A Golang iterator is a function that “yields” one result at a time, instead of computing a whole set of results and returning them all at once. When you write a for loop where the range expression is an iterator, the loop will be executed once for each value returned by the iterator.

That sounds complicated, but it’s actually very simple. It’s like a short-order cook who makes a dish for each customer on demand, as they come in, rather than cooking a whole day’s worth of meals in advance.

Let’s break it down, then. First of all, what’s wrong with just returning a slice?

Why are iterators useful?

As you know, you can use range to loop over a bunch of different kinds of thing in Go: slices, maps, strings, channels. The most common case is probably looping over a slice.

This slice could be a local variable, or it could be the result of calling some function that returns a slice. For example:

for _, v := range Items() {
  fmt.Println("item", v)
}

We could write the Items function something like this:

type Item int

func Items() (items []Item) {
    ... // generate items
    return items
}

But there are some disadvantages to this way of doing it. First, we have to wait until the whole slice has been generated before we can start to process the first element of it.

Second, we have to allocate memory for the whole slice even though we’re only using one element at a time. Third, if we don’t end up using all the elements, then we’ve wasted time and memory computing stuff we didn’t use. How annoying!

So what if there was something like a slice, but it produced just one element at a time, as needed? Let’s call this handy little gadget an iterator, as in “thing you can iterate over”.

In other words, a for loop over such an iterator would execute once for each result that the iterator produces—each Item in our example.

What is an iterator, then?
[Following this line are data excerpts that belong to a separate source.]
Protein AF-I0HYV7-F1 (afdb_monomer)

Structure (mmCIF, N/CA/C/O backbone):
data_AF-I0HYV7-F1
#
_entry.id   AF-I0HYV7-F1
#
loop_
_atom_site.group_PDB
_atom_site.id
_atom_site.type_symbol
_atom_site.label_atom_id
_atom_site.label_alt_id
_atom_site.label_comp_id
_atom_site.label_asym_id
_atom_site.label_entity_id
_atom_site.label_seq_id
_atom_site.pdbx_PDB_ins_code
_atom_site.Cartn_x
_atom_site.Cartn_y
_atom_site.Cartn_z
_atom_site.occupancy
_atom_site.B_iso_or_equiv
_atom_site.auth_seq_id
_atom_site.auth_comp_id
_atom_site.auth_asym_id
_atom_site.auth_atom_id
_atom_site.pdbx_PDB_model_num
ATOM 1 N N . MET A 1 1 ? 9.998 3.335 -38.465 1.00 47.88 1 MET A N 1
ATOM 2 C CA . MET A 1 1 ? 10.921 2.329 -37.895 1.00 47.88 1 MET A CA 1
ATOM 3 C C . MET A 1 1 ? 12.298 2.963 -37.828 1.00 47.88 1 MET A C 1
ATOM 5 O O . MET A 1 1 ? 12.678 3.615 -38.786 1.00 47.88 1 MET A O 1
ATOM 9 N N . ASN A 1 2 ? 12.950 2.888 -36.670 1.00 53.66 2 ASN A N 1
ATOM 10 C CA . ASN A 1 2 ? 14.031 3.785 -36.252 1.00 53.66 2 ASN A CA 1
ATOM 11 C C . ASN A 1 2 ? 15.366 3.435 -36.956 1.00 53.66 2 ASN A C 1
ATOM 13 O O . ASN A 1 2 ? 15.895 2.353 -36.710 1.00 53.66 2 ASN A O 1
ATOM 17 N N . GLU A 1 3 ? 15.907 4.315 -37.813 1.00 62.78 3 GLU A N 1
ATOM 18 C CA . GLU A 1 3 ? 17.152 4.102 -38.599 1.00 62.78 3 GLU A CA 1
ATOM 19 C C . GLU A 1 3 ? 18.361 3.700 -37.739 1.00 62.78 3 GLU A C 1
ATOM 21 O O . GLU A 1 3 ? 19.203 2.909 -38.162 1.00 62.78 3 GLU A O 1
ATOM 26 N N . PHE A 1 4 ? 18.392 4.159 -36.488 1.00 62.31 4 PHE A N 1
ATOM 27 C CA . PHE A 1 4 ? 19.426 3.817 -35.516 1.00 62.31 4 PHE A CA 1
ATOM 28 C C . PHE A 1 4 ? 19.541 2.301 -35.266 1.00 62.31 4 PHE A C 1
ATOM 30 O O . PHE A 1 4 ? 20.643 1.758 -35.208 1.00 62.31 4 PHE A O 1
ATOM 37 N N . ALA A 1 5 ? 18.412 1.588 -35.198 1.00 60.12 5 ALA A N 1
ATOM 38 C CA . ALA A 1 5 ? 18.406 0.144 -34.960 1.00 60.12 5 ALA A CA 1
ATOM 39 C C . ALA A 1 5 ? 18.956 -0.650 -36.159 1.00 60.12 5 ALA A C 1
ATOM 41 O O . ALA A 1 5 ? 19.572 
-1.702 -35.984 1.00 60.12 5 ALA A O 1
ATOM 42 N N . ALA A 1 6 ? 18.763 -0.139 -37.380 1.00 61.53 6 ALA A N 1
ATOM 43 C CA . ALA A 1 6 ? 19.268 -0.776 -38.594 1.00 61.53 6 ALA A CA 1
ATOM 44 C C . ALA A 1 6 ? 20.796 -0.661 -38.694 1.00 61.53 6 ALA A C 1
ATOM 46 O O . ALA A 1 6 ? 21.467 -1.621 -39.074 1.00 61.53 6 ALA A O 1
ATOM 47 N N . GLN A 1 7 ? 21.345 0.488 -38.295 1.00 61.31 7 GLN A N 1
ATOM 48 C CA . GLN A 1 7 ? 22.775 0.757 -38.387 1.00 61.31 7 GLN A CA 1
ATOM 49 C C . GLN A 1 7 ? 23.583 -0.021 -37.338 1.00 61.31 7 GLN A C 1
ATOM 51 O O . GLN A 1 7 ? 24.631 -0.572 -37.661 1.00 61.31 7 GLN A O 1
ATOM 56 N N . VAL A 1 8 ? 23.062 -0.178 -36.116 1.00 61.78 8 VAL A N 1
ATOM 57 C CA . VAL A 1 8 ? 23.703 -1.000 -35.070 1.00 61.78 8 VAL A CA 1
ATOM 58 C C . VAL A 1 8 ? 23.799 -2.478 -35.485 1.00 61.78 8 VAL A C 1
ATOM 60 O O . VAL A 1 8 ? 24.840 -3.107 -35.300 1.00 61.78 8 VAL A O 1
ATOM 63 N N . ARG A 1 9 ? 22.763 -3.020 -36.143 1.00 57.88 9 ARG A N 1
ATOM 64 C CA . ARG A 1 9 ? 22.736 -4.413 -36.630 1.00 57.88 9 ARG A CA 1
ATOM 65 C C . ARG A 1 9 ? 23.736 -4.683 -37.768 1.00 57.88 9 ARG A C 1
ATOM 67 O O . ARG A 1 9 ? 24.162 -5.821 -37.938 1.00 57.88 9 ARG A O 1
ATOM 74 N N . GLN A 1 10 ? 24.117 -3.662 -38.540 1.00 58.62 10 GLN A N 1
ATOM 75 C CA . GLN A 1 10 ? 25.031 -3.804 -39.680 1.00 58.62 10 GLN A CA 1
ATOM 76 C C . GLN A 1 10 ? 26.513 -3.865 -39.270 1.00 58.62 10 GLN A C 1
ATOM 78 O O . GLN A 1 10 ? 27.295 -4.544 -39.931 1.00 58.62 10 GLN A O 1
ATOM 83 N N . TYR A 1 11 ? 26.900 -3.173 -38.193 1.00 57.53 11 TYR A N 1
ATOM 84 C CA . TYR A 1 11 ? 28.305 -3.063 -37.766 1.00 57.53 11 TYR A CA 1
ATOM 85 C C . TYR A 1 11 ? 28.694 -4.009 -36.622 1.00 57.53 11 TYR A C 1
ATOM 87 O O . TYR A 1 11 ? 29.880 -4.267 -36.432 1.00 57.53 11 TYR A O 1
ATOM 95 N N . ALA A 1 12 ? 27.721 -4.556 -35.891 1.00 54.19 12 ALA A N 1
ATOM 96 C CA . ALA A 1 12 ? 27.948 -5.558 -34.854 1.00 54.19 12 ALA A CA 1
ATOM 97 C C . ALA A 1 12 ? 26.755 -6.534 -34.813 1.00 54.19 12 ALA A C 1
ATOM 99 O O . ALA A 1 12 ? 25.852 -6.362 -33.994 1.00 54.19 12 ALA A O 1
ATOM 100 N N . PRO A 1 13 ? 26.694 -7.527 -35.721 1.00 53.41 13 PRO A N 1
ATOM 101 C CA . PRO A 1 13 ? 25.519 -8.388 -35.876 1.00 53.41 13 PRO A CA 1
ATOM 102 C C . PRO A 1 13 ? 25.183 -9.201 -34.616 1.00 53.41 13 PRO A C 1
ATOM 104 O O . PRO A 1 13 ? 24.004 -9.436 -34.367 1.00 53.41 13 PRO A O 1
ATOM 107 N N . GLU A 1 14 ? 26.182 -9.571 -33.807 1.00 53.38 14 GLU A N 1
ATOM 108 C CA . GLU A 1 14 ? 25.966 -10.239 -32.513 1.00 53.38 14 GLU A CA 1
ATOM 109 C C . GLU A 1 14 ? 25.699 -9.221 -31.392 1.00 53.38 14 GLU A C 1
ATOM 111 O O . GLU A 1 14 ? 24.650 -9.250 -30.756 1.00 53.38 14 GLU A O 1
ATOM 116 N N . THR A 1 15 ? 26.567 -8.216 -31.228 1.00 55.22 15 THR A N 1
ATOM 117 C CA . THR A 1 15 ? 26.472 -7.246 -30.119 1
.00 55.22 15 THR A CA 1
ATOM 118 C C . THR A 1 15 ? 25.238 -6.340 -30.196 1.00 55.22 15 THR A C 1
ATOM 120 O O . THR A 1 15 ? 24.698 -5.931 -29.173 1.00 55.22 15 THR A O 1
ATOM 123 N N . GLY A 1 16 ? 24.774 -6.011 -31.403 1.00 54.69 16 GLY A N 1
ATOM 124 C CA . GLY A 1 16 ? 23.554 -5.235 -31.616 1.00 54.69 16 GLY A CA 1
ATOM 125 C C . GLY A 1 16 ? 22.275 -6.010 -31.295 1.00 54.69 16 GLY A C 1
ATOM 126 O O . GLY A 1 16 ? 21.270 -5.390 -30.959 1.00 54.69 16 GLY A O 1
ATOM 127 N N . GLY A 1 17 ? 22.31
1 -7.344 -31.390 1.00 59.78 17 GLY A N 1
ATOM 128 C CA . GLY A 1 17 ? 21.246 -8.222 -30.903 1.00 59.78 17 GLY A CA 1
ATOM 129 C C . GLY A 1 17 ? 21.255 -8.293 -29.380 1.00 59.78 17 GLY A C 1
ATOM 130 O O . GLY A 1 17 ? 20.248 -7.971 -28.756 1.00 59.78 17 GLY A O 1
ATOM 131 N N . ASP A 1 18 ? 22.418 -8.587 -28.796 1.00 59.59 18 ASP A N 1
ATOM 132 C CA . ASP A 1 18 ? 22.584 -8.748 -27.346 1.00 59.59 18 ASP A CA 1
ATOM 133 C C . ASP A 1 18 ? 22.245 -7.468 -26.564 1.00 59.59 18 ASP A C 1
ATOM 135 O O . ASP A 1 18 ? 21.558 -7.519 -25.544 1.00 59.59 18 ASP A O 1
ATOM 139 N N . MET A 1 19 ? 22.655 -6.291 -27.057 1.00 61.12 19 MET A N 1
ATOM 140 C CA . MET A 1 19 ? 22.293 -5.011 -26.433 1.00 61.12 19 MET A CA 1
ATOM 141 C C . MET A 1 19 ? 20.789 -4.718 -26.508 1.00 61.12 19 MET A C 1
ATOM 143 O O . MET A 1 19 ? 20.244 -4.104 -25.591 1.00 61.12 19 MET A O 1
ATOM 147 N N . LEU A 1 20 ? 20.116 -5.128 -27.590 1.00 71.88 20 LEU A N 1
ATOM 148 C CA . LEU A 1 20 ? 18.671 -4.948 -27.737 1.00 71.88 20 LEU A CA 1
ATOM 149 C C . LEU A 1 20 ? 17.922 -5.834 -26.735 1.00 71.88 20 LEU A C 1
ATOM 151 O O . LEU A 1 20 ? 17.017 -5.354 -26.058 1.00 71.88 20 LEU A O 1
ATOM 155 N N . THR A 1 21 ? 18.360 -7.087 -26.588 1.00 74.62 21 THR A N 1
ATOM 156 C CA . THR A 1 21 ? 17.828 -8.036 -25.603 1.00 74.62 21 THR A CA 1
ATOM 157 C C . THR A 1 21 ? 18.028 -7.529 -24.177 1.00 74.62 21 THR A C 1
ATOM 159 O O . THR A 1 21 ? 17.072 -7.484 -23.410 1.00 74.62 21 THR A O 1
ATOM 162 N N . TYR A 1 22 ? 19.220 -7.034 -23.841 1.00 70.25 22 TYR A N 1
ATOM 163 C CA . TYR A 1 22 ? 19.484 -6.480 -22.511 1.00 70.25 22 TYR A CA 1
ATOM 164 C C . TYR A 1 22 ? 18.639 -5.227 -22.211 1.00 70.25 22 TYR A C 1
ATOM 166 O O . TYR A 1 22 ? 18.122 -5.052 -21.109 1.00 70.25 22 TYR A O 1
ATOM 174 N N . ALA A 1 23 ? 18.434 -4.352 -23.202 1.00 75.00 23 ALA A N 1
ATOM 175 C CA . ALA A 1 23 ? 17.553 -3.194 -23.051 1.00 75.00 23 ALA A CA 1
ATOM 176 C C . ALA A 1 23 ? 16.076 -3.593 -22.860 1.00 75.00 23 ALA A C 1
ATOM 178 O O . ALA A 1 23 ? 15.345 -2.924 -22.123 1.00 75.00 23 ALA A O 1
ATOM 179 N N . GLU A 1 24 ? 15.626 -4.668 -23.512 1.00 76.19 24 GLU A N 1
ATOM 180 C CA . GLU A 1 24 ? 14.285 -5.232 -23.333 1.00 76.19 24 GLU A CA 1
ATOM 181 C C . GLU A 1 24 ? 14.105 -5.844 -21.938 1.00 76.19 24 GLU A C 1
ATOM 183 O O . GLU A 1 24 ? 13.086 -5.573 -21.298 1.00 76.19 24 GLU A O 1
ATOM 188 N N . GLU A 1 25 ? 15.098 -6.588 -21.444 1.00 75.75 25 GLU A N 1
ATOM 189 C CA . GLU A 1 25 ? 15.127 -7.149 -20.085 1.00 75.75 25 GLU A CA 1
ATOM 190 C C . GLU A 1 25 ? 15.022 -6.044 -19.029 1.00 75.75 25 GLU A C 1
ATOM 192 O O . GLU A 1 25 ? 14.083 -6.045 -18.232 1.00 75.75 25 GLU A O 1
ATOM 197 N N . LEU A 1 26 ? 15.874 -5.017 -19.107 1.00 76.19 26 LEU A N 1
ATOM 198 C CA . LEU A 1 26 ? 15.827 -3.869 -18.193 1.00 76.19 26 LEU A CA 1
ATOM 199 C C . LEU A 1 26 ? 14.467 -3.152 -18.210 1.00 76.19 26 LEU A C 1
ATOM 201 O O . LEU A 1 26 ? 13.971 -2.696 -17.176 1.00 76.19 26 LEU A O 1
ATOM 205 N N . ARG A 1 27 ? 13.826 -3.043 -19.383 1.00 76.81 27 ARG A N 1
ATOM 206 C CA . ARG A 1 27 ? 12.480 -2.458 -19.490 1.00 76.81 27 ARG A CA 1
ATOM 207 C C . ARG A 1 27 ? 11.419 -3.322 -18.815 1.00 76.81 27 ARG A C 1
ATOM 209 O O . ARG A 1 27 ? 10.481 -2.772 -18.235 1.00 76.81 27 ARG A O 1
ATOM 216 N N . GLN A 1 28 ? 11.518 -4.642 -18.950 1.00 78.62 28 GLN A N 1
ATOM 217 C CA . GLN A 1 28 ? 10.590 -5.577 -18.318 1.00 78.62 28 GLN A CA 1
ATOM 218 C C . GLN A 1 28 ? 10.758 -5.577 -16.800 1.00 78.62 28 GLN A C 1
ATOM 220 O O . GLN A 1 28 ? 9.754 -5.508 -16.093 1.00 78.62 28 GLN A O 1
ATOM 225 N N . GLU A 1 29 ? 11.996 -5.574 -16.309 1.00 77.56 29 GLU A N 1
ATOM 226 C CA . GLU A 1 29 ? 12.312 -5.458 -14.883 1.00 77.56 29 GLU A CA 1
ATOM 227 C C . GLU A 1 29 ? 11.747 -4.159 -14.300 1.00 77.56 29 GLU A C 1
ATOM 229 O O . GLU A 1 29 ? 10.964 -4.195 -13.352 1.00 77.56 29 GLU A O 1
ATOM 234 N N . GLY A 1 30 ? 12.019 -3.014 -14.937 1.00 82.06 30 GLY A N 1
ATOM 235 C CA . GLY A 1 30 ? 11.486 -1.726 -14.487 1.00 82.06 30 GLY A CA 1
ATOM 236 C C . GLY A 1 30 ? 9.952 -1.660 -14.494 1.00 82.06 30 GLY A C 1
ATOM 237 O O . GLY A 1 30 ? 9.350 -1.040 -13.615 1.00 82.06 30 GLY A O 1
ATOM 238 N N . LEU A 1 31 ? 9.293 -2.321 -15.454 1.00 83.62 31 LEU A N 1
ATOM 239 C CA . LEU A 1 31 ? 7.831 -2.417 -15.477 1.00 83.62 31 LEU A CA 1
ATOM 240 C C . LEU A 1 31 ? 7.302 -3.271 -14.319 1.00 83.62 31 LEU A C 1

How does it work under the hood?

The signature of an iterator function

An iterator is just a function, but with a particular signature. For example, an iterator of Item would be:

func (yield func(Item) bool)

As you can see, an iterator takes a function as a parameter, conventionally called yield. It’s the function that the iterator will call to yield each successive value to the range loop.
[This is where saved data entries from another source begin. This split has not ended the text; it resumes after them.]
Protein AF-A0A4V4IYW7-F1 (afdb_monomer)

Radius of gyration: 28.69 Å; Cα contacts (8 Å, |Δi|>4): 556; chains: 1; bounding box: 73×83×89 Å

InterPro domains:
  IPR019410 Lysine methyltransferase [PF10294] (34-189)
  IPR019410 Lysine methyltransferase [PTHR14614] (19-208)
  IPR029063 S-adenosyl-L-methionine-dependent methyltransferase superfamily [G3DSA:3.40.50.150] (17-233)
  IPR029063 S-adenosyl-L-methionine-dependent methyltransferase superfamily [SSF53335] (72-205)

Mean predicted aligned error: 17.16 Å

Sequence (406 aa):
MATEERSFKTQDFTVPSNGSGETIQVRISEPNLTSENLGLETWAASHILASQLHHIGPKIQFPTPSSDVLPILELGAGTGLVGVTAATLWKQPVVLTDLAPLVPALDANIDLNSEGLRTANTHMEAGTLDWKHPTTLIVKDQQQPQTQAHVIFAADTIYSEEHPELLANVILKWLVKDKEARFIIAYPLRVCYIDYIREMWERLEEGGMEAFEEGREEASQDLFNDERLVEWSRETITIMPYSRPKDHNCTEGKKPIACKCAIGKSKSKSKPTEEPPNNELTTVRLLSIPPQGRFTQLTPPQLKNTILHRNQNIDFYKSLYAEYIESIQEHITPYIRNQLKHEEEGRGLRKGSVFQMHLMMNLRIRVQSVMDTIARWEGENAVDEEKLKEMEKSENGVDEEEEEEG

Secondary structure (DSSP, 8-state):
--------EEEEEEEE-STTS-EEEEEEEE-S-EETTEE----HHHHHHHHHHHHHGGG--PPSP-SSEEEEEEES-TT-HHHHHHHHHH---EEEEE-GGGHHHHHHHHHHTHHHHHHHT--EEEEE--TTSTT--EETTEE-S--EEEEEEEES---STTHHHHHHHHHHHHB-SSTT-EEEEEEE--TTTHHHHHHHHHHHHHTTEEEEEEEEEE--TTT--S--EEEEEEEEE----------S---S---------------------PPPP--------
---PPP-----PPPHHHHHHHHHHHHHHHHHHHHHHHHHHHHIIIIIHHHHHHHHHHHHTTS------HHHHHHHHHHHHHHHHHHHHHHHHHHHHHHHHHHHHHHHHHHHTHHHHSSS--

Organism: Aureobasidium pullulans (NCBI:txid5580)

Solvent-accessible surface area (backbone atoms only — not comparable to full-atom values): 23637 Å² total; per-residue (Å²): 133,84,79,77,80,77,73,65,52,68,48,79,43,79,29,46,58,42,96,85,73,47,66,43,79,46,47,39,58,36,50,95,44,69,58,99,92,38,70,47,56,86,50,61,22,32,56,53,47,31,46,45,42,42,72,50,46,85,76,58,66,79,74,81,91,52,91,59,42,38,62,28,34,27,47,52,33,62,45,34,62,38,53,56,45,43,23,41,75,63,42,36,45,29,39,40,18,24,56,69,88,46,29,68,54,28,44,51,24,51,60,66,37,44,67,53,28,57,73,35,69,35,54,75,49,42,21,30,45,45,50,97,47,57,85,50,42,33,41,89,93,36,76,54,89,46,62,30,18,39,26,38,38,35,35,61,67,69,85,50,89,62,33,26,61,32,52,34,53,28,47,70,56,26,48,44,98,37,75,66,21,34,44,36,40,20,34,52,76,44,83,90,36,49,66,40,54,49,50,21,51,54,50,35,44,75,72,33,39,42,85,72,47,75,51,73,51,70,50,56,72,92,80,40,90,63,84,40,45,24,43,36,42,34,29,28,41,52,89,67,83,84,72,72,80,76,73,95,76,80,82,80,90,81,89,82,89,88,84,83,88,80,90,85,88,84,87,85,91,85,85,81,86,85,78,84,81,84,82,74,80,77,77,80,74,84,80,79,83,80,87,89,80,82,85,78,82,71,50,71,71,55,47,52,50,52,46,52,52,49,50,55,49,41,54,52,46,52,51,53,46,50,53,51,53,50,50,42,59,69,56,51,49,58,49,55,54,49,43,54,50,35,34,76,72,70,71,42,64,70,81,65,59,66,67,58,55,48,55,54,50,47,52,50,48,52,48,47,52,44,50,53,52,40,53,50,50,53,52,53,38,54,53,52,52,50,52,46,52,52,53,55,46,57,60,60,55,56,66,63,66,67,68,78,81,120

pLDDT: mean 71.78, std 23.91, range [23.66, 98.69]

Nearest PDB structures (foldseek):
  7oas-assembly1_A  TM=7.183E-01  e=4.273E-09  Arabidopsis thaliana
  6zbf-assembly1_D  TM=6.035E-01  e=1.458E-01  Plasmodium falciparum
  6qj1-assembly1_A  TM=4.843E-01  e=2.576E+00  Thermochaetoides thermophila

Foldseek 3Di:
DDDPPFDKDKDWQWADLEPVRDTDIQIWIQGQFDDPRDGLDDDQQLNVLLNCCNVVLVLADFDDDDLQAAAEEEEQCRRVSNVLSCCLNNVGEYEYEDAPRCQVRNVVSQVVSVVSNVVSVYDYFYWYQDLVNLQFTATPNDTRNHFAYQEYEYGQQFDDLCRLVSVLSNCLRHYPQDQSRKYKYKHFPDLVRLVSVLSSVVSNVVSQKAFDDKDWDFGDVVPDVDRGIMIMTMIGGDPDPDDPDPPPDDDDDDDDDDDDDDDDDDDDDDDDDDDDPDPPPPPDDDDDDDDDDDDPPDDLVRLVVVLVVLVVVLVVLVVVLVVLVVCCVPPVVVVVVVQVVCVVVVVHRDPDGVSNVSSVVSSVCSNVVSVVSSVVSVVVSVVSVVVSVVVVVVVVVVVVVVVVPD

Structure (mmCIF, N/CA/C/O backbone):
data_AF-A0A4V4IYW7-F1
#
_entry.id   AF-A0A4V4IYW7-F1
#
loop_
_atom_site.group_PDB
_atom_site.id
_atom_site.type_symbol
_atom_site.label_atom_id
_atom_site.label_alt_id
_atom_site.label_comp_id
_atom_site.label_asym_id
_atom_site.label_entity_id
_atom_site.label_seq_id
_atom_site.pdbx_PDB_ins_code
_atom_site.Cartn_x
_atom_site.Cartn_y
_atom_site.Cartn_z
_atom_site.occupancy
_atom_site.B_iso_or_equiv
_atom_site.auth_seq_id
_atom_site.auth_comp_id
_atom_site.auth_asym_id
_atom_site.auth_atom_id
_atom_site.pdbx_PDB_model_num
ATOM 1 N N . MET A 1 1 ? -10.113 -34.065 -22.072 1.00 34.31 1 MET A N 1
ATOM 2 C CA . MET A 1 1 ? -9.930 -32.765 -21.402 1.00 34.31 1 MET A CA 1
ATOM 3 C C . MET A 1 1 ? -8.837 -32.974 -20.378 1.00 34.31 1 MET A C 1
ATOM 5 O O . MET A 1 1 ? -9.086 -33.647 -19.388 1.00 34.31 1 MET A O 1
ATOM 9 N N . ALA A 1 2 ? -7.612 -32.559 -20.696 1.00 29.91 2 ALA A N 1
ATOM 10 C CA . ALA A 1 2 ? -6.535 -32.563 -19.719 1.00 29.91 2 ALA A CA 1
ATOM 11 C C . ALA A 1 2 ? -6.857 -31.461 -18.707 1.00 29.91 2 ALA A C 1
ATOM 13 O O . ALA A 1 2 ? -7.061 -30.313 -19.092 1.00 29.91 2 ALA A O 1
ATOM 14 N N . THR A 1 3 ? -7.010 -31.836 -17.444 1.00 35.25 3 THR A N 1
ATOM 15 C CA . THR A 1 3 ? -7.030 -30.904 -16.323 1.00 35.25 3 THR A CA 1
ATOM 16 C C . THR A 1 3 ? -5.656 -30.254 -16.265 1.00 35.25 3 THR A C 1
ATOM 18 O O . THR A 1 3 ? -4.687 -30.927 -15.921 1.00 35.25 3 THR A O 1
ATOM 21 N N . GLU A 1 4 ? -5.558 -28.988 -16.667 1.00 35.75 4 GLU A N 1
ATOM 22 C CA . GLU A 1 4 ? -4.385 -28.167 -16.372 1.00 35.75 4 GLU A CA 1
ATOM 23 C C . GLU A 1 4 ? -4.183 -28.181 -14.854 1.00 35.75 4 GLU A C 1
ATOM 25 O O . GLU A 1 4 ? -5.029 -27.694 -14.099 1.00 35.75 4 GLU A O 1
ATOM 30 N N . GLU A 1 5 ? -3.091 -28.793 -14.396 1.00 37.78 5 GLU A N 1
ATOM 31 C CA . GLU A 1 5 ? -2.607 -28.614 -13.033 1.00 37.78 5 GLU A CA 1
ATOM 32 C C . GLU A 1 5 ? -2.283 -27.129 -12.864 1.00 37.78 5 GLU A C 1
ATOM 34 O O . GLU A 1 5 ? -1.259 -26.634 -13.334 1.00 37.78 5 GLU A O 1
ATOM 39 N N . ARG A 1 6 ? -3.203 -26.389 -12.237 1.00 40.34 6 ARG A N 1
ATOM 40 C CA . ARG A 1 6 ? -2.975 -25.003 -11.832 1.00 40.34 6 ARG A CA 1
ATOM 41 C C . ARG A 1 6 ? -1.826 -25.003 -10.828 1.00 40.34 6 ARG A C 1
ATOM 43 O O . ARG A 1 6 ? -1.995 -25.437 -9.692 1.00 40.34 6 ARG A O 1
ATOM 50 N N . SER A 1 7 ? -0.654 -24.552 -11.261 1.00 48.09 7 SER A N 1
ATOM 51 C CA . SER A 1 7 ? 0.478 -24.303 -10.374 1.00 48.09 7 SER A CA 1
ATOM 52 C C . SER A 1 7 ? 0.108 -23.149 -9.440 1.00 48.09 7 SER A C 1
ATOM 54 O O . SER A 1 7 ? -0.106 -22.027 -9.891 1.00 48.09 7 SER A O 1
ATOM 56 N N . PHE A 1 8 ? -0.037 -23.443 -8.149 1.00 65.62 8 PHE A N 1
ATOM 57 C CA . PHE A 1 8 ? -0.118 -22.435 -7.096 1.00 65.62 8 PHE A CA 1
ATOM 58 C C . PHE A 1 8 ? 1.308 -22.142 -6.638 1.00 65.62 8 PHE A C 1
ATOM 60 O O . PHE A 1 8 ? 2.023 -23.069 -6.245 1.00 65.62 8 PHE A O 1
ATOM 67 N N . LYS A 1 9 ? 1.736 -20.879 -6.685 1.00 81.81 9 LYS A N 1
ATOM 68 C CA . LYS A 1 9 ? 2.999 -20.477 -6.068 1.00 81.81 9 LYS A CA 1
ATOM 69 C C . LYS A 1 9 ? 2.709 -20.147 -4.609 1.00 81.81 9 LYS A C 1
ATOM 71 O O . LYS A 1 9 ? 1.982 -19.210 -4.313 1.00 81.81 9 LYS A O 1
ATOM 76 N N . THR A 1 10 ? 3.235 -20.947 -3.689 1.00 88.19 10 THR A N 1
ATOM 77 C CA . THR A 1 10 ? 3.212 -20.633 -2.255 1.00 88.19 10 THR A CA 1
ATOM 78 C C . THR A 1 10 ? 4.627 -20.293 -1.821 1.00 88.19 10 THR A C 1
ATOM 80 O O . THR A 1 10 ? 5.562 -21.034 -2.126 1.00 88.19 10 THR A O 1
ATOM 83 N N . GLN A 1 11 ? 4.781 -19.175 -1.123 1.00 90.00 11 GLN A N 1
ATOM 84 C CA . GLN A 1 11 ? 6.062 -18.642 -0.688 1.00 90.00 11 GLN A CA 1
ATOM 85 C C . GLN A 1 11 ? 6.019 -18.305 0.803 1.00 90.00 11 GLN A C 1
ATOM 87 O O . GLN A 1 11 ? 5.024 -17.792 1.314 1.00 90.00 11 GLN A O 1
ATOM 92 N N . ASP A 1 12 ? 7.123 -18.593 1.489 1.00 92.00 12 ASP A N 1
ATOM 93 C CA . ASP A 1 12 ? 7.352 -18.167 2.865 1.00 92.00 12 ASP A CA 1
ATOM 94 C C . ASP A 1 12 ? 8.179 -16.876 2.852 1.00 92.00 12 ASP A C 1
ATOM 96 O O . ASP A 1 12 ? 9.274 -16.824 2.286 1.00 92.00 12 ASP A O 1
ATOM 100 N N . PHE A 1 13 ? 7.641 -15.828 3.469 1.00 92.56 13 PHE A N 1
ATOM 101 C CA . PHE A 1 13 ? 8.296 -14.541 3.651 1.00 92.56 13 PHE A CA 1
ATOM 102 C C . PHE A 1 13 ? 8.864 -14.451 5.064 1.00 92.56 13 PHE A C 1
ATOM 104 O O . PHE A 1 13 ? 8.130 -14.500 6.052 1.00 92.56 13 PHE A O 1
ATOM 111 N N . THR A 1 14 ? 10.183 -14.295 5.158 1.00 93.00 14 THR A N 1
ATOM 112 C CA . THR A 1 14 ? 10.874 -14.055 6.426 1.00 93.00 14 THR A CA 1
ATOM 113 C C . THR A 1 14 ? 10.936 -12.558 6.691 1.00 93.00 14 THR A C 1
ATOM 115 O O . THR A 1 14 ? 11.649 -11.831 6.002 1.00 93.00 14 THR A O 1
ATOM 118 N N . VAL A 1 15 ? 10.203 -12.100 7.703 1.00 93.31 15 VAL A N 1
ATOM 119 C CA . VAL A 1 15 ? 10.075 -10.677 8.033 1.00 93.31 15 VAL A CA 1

Once the iterator has yielded all the items available, it returns, signalling “iteration complete”.

For example, here’s how we could write an iterator of Item:

func iterateItems(yield func(Item) bool) {
  items := []Item{1, 2, 3}
  for _, v := range items {
    if !yield(v) {
        return
    }
  }
}

Every time you want to produce a result, you pass it to yield, and control goes back to the loop statement, which would look like this:

for v := range iterateItems {
  ...
}

Assuming the loop keeps executing, yield will keep returning true, meaning “more values please”. But if the loop ever terminates (maybe with break or return, for example), then yield will return false. That gives Items a chance to do any necessary cleanup.

Notice that if yield does return false (“stop iteration, the loop is done”), the iterator must detect this and bail out, rather than waste time computing more results that won’t be needed. If it tries to yield again, the runtime will panic:

range function continued iteration after exit

Using iterators in programs

A function like iterateItems is simple enough for us to get the idea, but in real Go programs, we probably won’t range directly over a function like this. Instead, the most useful way to create iterators is to return them from a function call.

Single-value iterators: iter.Seq

For example, suppose we rewrote Items so that, instead of returning a slice of Item, it returned an iterator of Item. How would we declare such a result type in our function signature?

We already know that the signature of an Item iterator is:

func (yield func(Item) bool)

But it would be annoying to write this out in full as the result type of a function like Items, so instead we can use the standard library iter package, which defines the type Seq for us.

Now it’s easy to describe the result of Items, as simply iter.Seq[Item]:

import "iter"

func Items() iter.Seq[Item] {
  return func(yield func(Item) bool) {
    items := []Item{1, 2, 3}
    for _, v := range items {
      if !yield(v) {
          return
      }
    }
  }
}

Notice that Items is not an iterator itself. It doesn’t have the required signature. Instead, it returns an iterator.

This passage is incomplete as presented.